OSPF in Phase 1 DMVPN Networks

When designing hub and spoke networks, most architects will opt for distance or path vector routing protocols when given the choice. I don’t blame them, distance/path vector provides several benefits that work well in hub and spoke topologies. EIGRP based hub and spoke networks can scale to thousands of spokes without much work. Route summarization on the hub combined with Cisco’s EIGRP stub feature on the spokes help with scalability and stability of the network. BGP provides similar benefits with route summarization and allows for simple traffic engineering in multi hub networks. Suppose though that for some business reason, you’re cornered into deploying OSPF in a hub and spoke network. If your network is small enough, any sane routing design will probably work. If you need greater scalability in a hub and spoke network with link state routing, great consideration should be taken.

Disclaimers:

I can’t provide a magic number of routers or prefixes that must be reached to consider a network “large” or at what point more careful network design is needed. Every design decision in computer networks has tradeoffs. Throughout my networking career, I’ve only worked in operations. I’ve never designed any portion of a production network so please don’t consider anything here to be authoritative. No warranty expressed or implied.
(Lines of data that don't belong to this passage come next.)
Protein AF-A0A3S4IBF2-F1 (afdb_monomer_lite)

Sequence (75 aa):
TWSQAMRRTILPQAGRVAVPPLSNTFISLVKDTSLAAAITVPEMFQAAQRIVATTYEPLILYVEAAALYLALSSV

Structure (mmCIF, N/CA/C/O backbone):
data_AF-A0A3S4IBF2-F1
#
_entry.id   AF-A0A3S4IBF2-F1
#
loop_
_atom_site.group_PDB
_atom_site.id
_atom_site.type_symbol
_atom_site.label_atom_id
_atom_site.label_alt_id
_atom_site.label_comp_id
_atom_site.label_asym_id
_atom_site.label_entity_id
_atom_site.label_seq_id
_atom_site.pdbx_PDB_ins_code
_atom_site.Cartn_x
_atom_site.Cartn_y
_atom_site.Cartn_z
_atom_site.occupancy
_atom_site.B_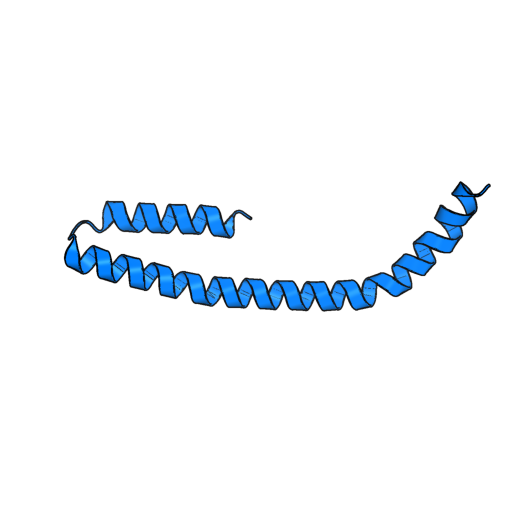iso_or_equiv
_atom_site.auth_seq_id
_atom_site.auth_comp_id
_atom_site.auth_asym_id
_atom_site.auth_atom_id
_atom_site.pdbx_PDB_model_num
ATOM 1 N N . THR A 1 1 ? 9.900 7.734 -39.296 1.00 84.94 1 THR A N 1
ATOM 2 C CA . THR A 1 1 ? 9.497 8.928 -38.505 1.00 84.94 1 THR A CA 1
ATOM 3 C C . THR A 1 1 ? 9.886 8.769 -37.042 1.00 84.94 1 THR A C 1
ATOM 5 O O . THR A 1 1 ? 10.008 7.644 -36.571 1.00 84.94 1 THR A O 1
ATOM 8 N N . TRP A 1 2 ? 10.084 9.873 -36.314 1.00 86.19 2 TRP A N 1
ATOM 9 C CA . TRP A 1 2 ? 10.502 9.883 -34.897 1.00 86.19 2 TRP A CA 1
ATOM 10 C C . TRP A 1 2 ? 9.578 9.043 -33.990 1.00 86.19 2 TRP A C 1
ATOM 12 O O . TRP A 1 2 ? 10.033 8.272 -33.149 1.00 86.19 2 TRP A O 1
ATOM 22 N N . SER A 1 3 ? 8.269 9.091 -34.253 1.00 90.56 3 SER A N 1
ATOM 23 C CA . SER A 1 3 ? 7.250 8.273 -33.581 1.00 90.56 3 SER A CA 1
ATOM 24 C C . SER A 1 3 ? 7.414 6.763 -33.811 1.00 90.56 3 SER A C 1
ATOM 26 O O . SER A 1 3 ? 7.174 5.965 -32.906 1.00 90.56 3 SER A O 1
ATOM 28 N N . GLN A 1 4 ? 7.862 6.356 -35.002 1.00 90.19 4 GLN A N 1
ATOM 29 C CA . GLN A 1 4 ? 8.154 4.959 -35.342 1.00 90.19 4 GLN A CA 1
ATOM 30 C C . GLN A 1 4 ? 9.373 4.434 -34.576 1.00 90.19 4 GLN A C 1
ATOM 32 O O . GLN A 1 4 ? 9.319 3.324 -34.046 1.00 90.19 4 GLN A O 1
ATOM 37 N N . ALA A 1 5 ? 10.440 5.235 -34.485 1.00 87.94 5 ALA A N 1
ATOM 38 C CA . ALA A 1 5 ? 11.651 4.885 -33.742 1.00 87.94 5 ALA A CA 1
ATOM 39 C C . ALA A 1 5 ? 11.379 4.786 -32.230 1.00 87.94 5 ALA A C 1
ATOM 41 O O . ALA A 1 5 ? 11.799 3.828 -31.582 1.00 87.94 5 ALA A O 1
ATOM 42 N N . MET A 1 6 ? 10.596 5.721 -31.682 1.00 91.81 6 MET A N 1
ATOM 43 C CA . MET A 1 6 ? 10.204 5.702 -30.273 1.00 91.81 6 MET A CA 1
ATOM 44 C C . MET A 1 6 ? 9.405 4.439 -29.913 1.00 91.81 6 MET A C 1
ATOM 46 O O . MET A 1 6 ? 9.752 3.739 -28.964 1.00 91.81 6 MET A O 1
ATOM 50 N N . ARG A 1 7 ? 8.372 4.096 -30.698 1.00 90.81 7 ARG A N 1
ATOM 51 C CA . ARG A 1 7 ? 7.518 2.923 -30.429 1.00 90.81 7 ARG A CA 1
ATOM 52 C C . ARG A 1 7 ? 8.211 1.580 -30.627 1.00 90.81 7 ARG A C 1
ATOM 54 O O . ARG A 1 7 ? 7.936 0.656 -29.872 1.00 90.81 7 ARG A O 1
ATOM 61 N N . ARG A 1 8 ? 9.037 1.441 -31.667 1.00 91.19 8 ARG A N 1
ATOM 62 C CA . ARG A 1 8 ? 9.594 0.133 -32.057 1.00 91.19 8 ARG A CA 1
ATOM 63 C C . ARG A 1 8 ? 10.970 -0.150 -31.472 1.00 91.19 8 ARG A C 1
ATOM 65 O O . ARG A 1 8 ? 11.322 -1.317 -31.348 1.00 91.19 8 ARG A O 1
ATOM 72 N N . THR A 1 9 ? 11.719 0.885 -31.102 1.00 88.25 9 THR A N 1
ATOM 73 C CA . THR A 1 9 ? 13.109 0.734 -30.661 1.00 88.25 9 THR A CA 1
ATOM 74 C C . THR A 1 9 ? 13.275 1.190 -29.219 1.00 88.25 9 THR A C 1
ATOM 76 O O . THR A 1 9 ? 13.650 0.390 -28.370 1.00 88.25 9 THR A O 1
ATOM 79 N N . ILE A 1 10 ? 12.938 2.445 -28.916 1.00 91.75 10 ILE A N 1
ATOM 80 C CA . ILE A 1 10 ? 13.301 3.067 -27.634 1.00 91.75 10 ILE A CA 1
ATOM 81 C C . ILE A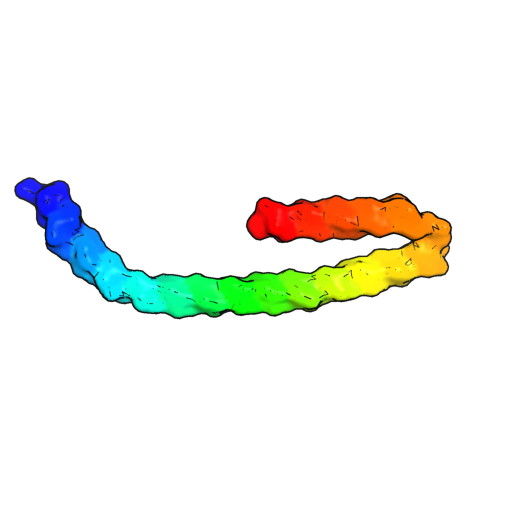 1 10 ? 12.423 2.558 -26.485 1.00 91.75 10 ILE A C 1
ATOM 83 O O . ILE A 1 10 ? 12.955 2.086 -25.487 1.00 91.75 10 ILE A O 1
ATOM 87 N N . LEU A 1 11 ? 11.092 2.588 -26.618 1.00 91.50 11 LEU A N 1
ATOM 88 C CA . LEU A 1 11 ? 10.172 2.121 -25.569 1.00 91.50 11 LEU A CA 1
ATOM 89 C C . LEU A 1 11 ? 10.367 0.644 -25.171 1.00 91.50 11 LEU A C 1
ATOM 91 O O . LEU A 1 11 ? 10.461 0.376 -23.974 1.00 91.50 11 LEU A O 1
ATOM 95 N N . PRO A 1 12 ? 10.465 -0.327 -26.102 1.00 91.38 12 PRO A N 1
ATOM 96 C CA . PRO A 1 12 ? 10.681 -1.722 -25.716 1.00 91.38 12 PRO A CA 1
ATOM 97 C C . PRO A 1 12 ? 12.068 -1.969 -25.104 1.00 91.38 12 PRO A C 1
ATOM 99 O O . PRO A 1 12 ? 12.202 -2.838 -24.243 1.00 91.38 12 PRO A O 1
ATOM 102 N N . GLN A 1 13 ? 13.096 -1.207 -25.496 1.00 89.81 13 GLN A N 1
ATOM 103 C CA . GLN A 1 13 ? 14.425 -1.289 -24.877 1.00 89.81 13 GLN A CA 1
ATOM 104 C C . GLN A 1 13 ? 14.428 -0.673 -23.474 1.00 89.81 13 GLN A C 1
ATOM 106 O O . GLN A 1 13 ? 14.864 -1.319 -22.523 1.00 89.81 13 GLN A O 1
ATOM 111 N N . ALA A 1 14 ? 13.869 0.530 -23.327 1.00 91.00 14 ALA A N 1
ATOM 112 C CA . ALA A 1 14 ? 13.730 1.210 -22.045 1.00 91.00 14 ALA A CA 1
ATOM 113 C C . ALA A 1 14 ? 12.887 0.391 -21.059 1.00 91.00 14 ALA A C 1
ATOM 115 O O . ALA A 1 14 ? 13.275 0.246 -19.906 1.00 91.00 14 ALA A O 1
ATOM 116 N N . GLY A 1 15 ? 11.788 -0.220 -21.518 1.00 92.06 15 GLY A N 1
ATOM 117 C CA . GLY A 1 15 ? 10.957 -1.103 -20.699 1.00 92.06 15 GLY A CA 1
ATOM 118 C C . GLY A 1 15 ? 11.733 -2.303 -20.152 1.00 92.06 15 GLY A C 1
ATOM 119 O O . GLY A 1 15 ? 11.663 -2.581 -18.961 1.00 92.06 15 GLY A O 1
ATOM 120 N N . ARG A 1 16 ? 12.546 -2.979 -20.973 1.00 90.38 16 ARG A N 1
ATOM 121 C CA . ARG A 1 16 ? 13.367 -4.115 -20.506 1.00 90.38 16 ARG A CA 1
ATOM 122 C C . ARG A 1 16 ? 14.410 -3.724 -19.456 1.00 90.38 16 ARG A C 1
ATOM 124 O O . ARG A 1 16 ? 14.725 -4.544 -18.603 1.00 90.38 16 ARG A O 1
ATOM 131 N N . VAL A 1 17 ? 14.926 -2.496 -19.512 1.00 92.00 17 VAL A N 1
ATOM 132 C CA . VAL A 1 17 ? 15.909 -1.980 -18.543 1.00 92.00 17 VAL A CA 1
ATOM 133 C C . VAL A 1 17 ? 15.235 -1.446 -17.276 1.00 92.00 17 VAL A C 1
ATOM 135 O O . VAL A 1 17 ? 15.753 -1.646 -16.183 1.00 92.00 17 VAL A O 1
ATOM 138 N N . ALA A 1 18 ? 14.078 -0.794 -17.402 1.00 92.44 18 ALA A N 1
ATOM 139 C CA . ALA A 1 18 ? 13.377 -0.164 -16.285 1.00 92.44 18 ALA A CA 1
ATOM 140 C C . ALA A 1 18 ? 12.519 -1.143 -15.468 1.00 92.44 18 ALA A C 1
ATOM 142 O O . ALA A 1 18 ? 12.372 -0.959 -14.263 1.00 92.44 18 ALA A O 1
ATOM 143 N N . VAL A 1 19 ? 11.966 -2.194 -16.084 1.00 92.12 19 VAL A N 1
ATOM 144 C CA . VAL A 1 19 ? 11.083 -3.154 -15.393 1.00 92.12 19 VAL A CA 1
ATOM 145 C C . VAL A 1 19 ? 11.769 -3.855 -14.209 1.00 92.12 19 VAL A C 1
ATOM 147 O O . VAL A 1 19 ? 11.156 -3.888 -13.141 1.00 92.12 19 VAL A O 1
ATOM 150 N N . PRO A 1 20 ? 13.011 -4.376 -14.312 1.00 91.12 20 PRO A N 1
ATOM 151 C CA . PRO A 1 20 ? 13.671 -5.026 -13.177 1.00 91.12 20 PRO A CA 1
ATOM 152 C C . PRO A 1 20 ? 13.851 -4.127 -11.933 1.00 91.12 20 PRO A C 1
ATOM 154 O O . PRO A 1 20 ? 13.401 -4.535 -10.860 1.00 91.12 20 PRO A O 1
ATOM 157 N N . PRO A 1 21 ? 14.434 -2.909 -12.016 1.00 93.25 21 PRO A N 1
ATOM 158 C CA . PRO A 1 21 ? 14.569 -2.040 -10.847 1.00 93.25 21 PRO A CA 1
ATOM 159 C C . PRO A 1 21 ? 13.219 -1.530 -10.330 1.00 93.25 21 PRO A C 1
ATOM 161 O O . PRO A 1 21 ? 13.018 -1.517 -9.118 1.00 93.25 21 PRO A O 1
ATOM 164 N N . LEU A 1 22 ? 12.265 -1.195 -11.210 1.00 92.56 22 LEU A N 1
ATOM 165 C CA . LEU A 1 22 ? 10.919 -0.786 -10.785 1.00 92.56 22 LEU A CA 1
ATOM 166 C C . LEU A 1 22 ? 10.194 -1.899 -10.025 1.00 92.56 22 LEU A C 1
ATOM 168 O O . LEU A 1 22 ? 9.531 -1.621 -9.031 1.00 92.56 22 LEU A O 1
ATOM 172 N N . SER A 1 23 ? 10.353 -3.154 -10.448 1.00 92.44 23 SER A N 1
ATOM 173 C CA . SER A 1 23 ? 9.768 -4.306 -9.752 1.00 92.44 23 SER A CA 1
ATOM 174 C C . SER A 1 23 ? 10.381 -4.488 -8.366 1.00 92.44 23 SER A C 1
ATOM 176 O O . SER A 1 23 ? 9.669 -4.767 -7.407 1.00 92.44 23 SER A O 1
ATOM 178 N N . ASN A 1 24 ? 11.693 -4.281 -8.236 1.00 91.50 24 ASN A N 1
ATOM 179 C CA . ASN A 1 24 ? 12.361 -4.349 -6.940 1.00 91.50 24 ASN A CA 1
ATOM 180 C C . ASN A 1 24 ? 11.879 -3.234 -5.994 1.00 91.50 24 ASN A C 1
ATOM 182 O O . ASN A 1 24 ? 11.529 -3.501 -4.845 1.00 91.50 24 ASN A O 1
ATOM 186 N N . THR A 1 25 ? 11.782 -1.996 -6.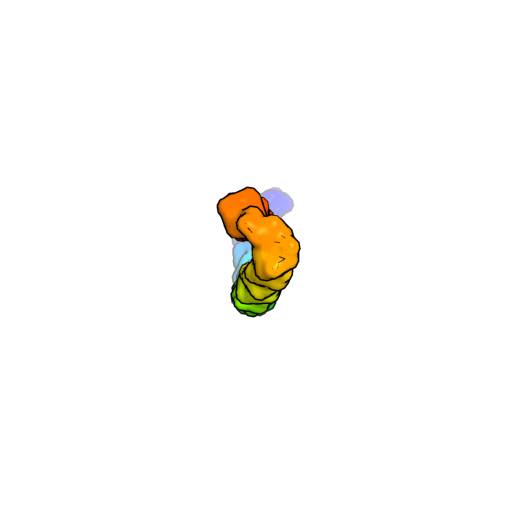490 1.00 92.81 25 THR A N 1
ATOM 187 C CA . THR A 1 25 ? 11.226 -0.872 -5.723 1.00 92.81 25 THR A CA 1
ATOM 188 C C . THR A 1 25 ? 9.764 -1.110 -5.352 1.00 92.81 25 THR A C 1
ATOM 190 O O . THR A 1 25 ? 9.392 -0.870 -4.210 1.00 92.81 25 THR A O 1
ATOM 193 N N . PHE A 1 26 ? 8.947 -1.639 -6.265 1.00 92.00 26 PHE A N 1
ATOM 194 C CA . PHE A 1 26 ? 7.557 -1.998 -5.985 1.00 92.00 26 PHE A CA 1
ATOM 195 C C . PHE A 1 26 ? 7.451 -3.025 -4.850 1.00 92.00 26 PHE A C 1
ATOM 197 O O . PHE A 1 26 ? 6.671 -2.832 -3.923 1.00 92.00 26 PHE A O 1
ATOM 204 N N . ILE A 1 27 ? 8.276 -4.076 -4.869 1.00 89.56 27 ILE A N 1
ATOM 205 C CA . ILE A 1 27 ? 8.311 -5.075 -3.791 1.00 89.56 27 ILE A CA 1
ATOM 206 C C . ILE A 1 27 ? 8.727 -4.439 -2.457 1.00 89.56 27 ILE A C 1
ATOM 208 O O . ILE A 1 27 ? 8.155 -4.790 -1.426 1.00 89.56 27 ILE A O 1
ATOM 212 N N . SER A 1 28 ? 9.698 -3.518 -2.456 1.00 91.38 28 SER A N 1
ATOM 213 C CA . SER A 1 28 ? 10.084 -2.788 -1.239 1.00 91.38 28 SER A CA 1
ATOM 214 C C . SER A 1 28 ? 8.925 -1.953 -0.709 1.00 91.38 28 SER A C 1
ATOM 216 O O . SER A 1 28 ? 8.561 -2.100 0.449 1.00 91.38 28 SER A O 1
ATOM 218 N N . LEU A 1 29 ? 8.277 -1.169 -1.575 1.00 90.06 29 LEU A N 1
ATOM 219 C CA . LEU A 1 29 ? 7.140 -0.333 -1.197 1.00 90.06 29 LEU A CA 1
ATOM 220 C C . LEU A 1 29 ? 5.993 -1.165 -0.622 1.00 90.06 29 LEU A C 1
ATOM 222 O O . LEU A 1 29 ? 5.451 -0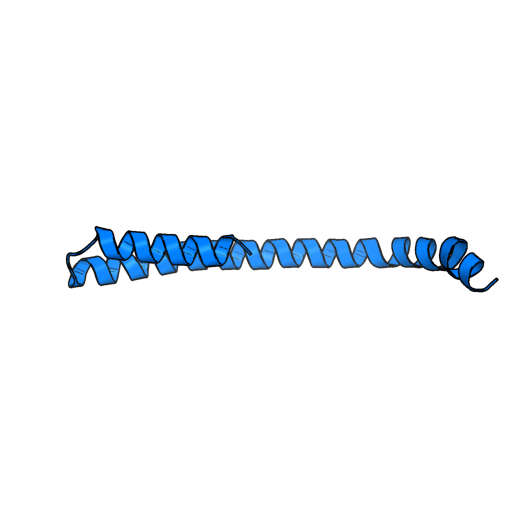.793 0.409 1.00 90.06 29 LEU A O 1
ATOM 226 N N . VAL A 1 30 ? 5.663 -2.309 -1.230 1.00 87.88 30 VAL A N 1
ATOM 227 C CA . VAL A 1 30 ? 4.636 -3.224 -0.702 1.00 87.88 30 VAL A CA 1
ATOM 228 C C . VAL A 1 30 ? 5.005 -3.744 0.690 1.00 87.88 30 VAL A C 1
ATOM 230 O O . VAL A 1 30 ? 4.134 -3.857 1.551 1.00 87.88 30 VAL A O 1
ATOM 233 N N . LYS A 1 31 ? 6.280 -4.067 0.937 1.00 81.12 31 LYS A N 1
ATOM 234 C CA . LYS A 1 31 ? 6.739 -4.500 2.266 1.00 81.12 31 LYS A CA 1
ATOM 235 C C . LYS A 1 31 ? 6.666 -3.367 3.282 1.00 81.12 31 LYS A C 1
ATOM 237 O O . LYS A 1 31 ? 6.169 -3.593 4.381 1.00 81.12 31 LYS A O 1
ATOM 242 N N . ASP A 1 32 ? 7.121 -2.178 2.908 1.00 86.50 32 ASP A N 1
ATOM 243 C CA . ASP A 1 32 ? 7.163 -1.009 3.782 1.00 86.50 32 ASP A CA 1
ATOM 244 C C . ASP A 1 32 ? 5.743 -0.554 4.159 1.00 86.50 32 ASP A C 1
ATOM 246 O O . ASP A 1 32 ? 5.469 -0.312 5.335 1.00 86.50 32 ASP A O 1
ATOM 250 N N . THR A 1 33 ? 4.803 -0.530 3.203 1.00 85.50 33 THR A N 1
ATOM 251 C CA . THR A 1 33 ? 3.392 -0.198 3.471 1.00 85.50 33 THR A CA 1
ATOM 252 C C . THR A 1 33 ? 2.688 -1.277 4.285 1.00 85.50 33 THR A C 1
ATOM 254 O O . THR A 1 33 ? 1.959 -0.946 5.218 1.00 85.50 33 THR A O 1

Challenges of OSPF Hub and Spoke:

For this article and demonstration, I’m going to focus on challenges and considerations for using OSPF in a phase 1 DMVPN network. Phase 1 indicates that all spoke-to-spoke traffic must traverse a hub router, no dynamic spoke-to-spoke tunnels are established. Most link state routing deployments require that all routers within an area or flooding domain have “eventually consistent” copies of the link state database. DMVPN uses a single tunnel interface on the hub to connect to all spokes. This NBMA property requires the hub and spokes to be in the same OSPF area. With all routers in the same area, there is no opportunity for IP prefix summarization, so all spokes typically maintain LSDB information for all other spokes. More memory is consumed with LSDB entries and spokes going up or down may trigger SPF calculation throughout the area. Other points to consider are selection of the appropriate OSPF network type on the tunnel interfaces and the integration of the hub and spoke to the rest of the network.

Demo Network:

I’m using a simple 4 node network for demonstration. One hub, two spokes and an intermediate node to provide IP connectivity between the DMVPN routers. Each router connects to the intermediate node with routed point to point links in unique subnets.

Router IDs:

R1(hub): 1.1.1.1

R2: 2.2.2.2

R3: 3.3.3.3

Output from hub with two dynamic neighbors:

RoutingLoop_R1#show dmvpn
Legend: Attrb --> S - Static, D - Dynamic, I - Incomplete
        N - NATed, L - Local, X - No Socket
        T1 - Route Installed, T2 - Nexthop-override
        C - CTS Capable, I2 - Temporary
        # Ent --> Number of NHRP entries with same NBMA peer
        NHS Status: E --> Expecting Replies, R --> Responding, W --> Waiting
        UpDn Time --> Up or Down Time for a Tunnel
==========================================================================

Interface: Tunnel1, IPv4 NHRP Details
Type:Hub, NHRP Peers:2,

 # Ent  Peer NBMA Addr Peer Tunnel Add State  UpDn Tm Attrb
 ----- --------------- --------------- ----- -------- -----
     1 198.51.100.1         172.16.0.2    UP 02:48:23     D
     1 203.0.113.1          172.16.0.3    UP 02:46:46     D

OSPF Network Types:

This was the most fun part of this lab. I didn’t try every possible network type or mismatched types with timer adjustments. Using DMVPN with network types that do not do dynamic neighbor discovery seems maddening, so I didn’t try those. I experimented with point-to-point, broadcast and point-to-multipoint. I only recommend one of these settings for phase 1. This section only pertains to the network type on the tunnel interfaces.

Point-to-Point
This network type works fine if you only have the hub and one spoke (if that counts as h&s?). Things quickly fall apart as soon as the hub starts trying to have two OSPF neighbors on a point-to-point interface. Since only one neighbor is allowed, the hub oscillates between trying to neighbor with each spoke. The CPU utilization on my hub router quickly reached 99%.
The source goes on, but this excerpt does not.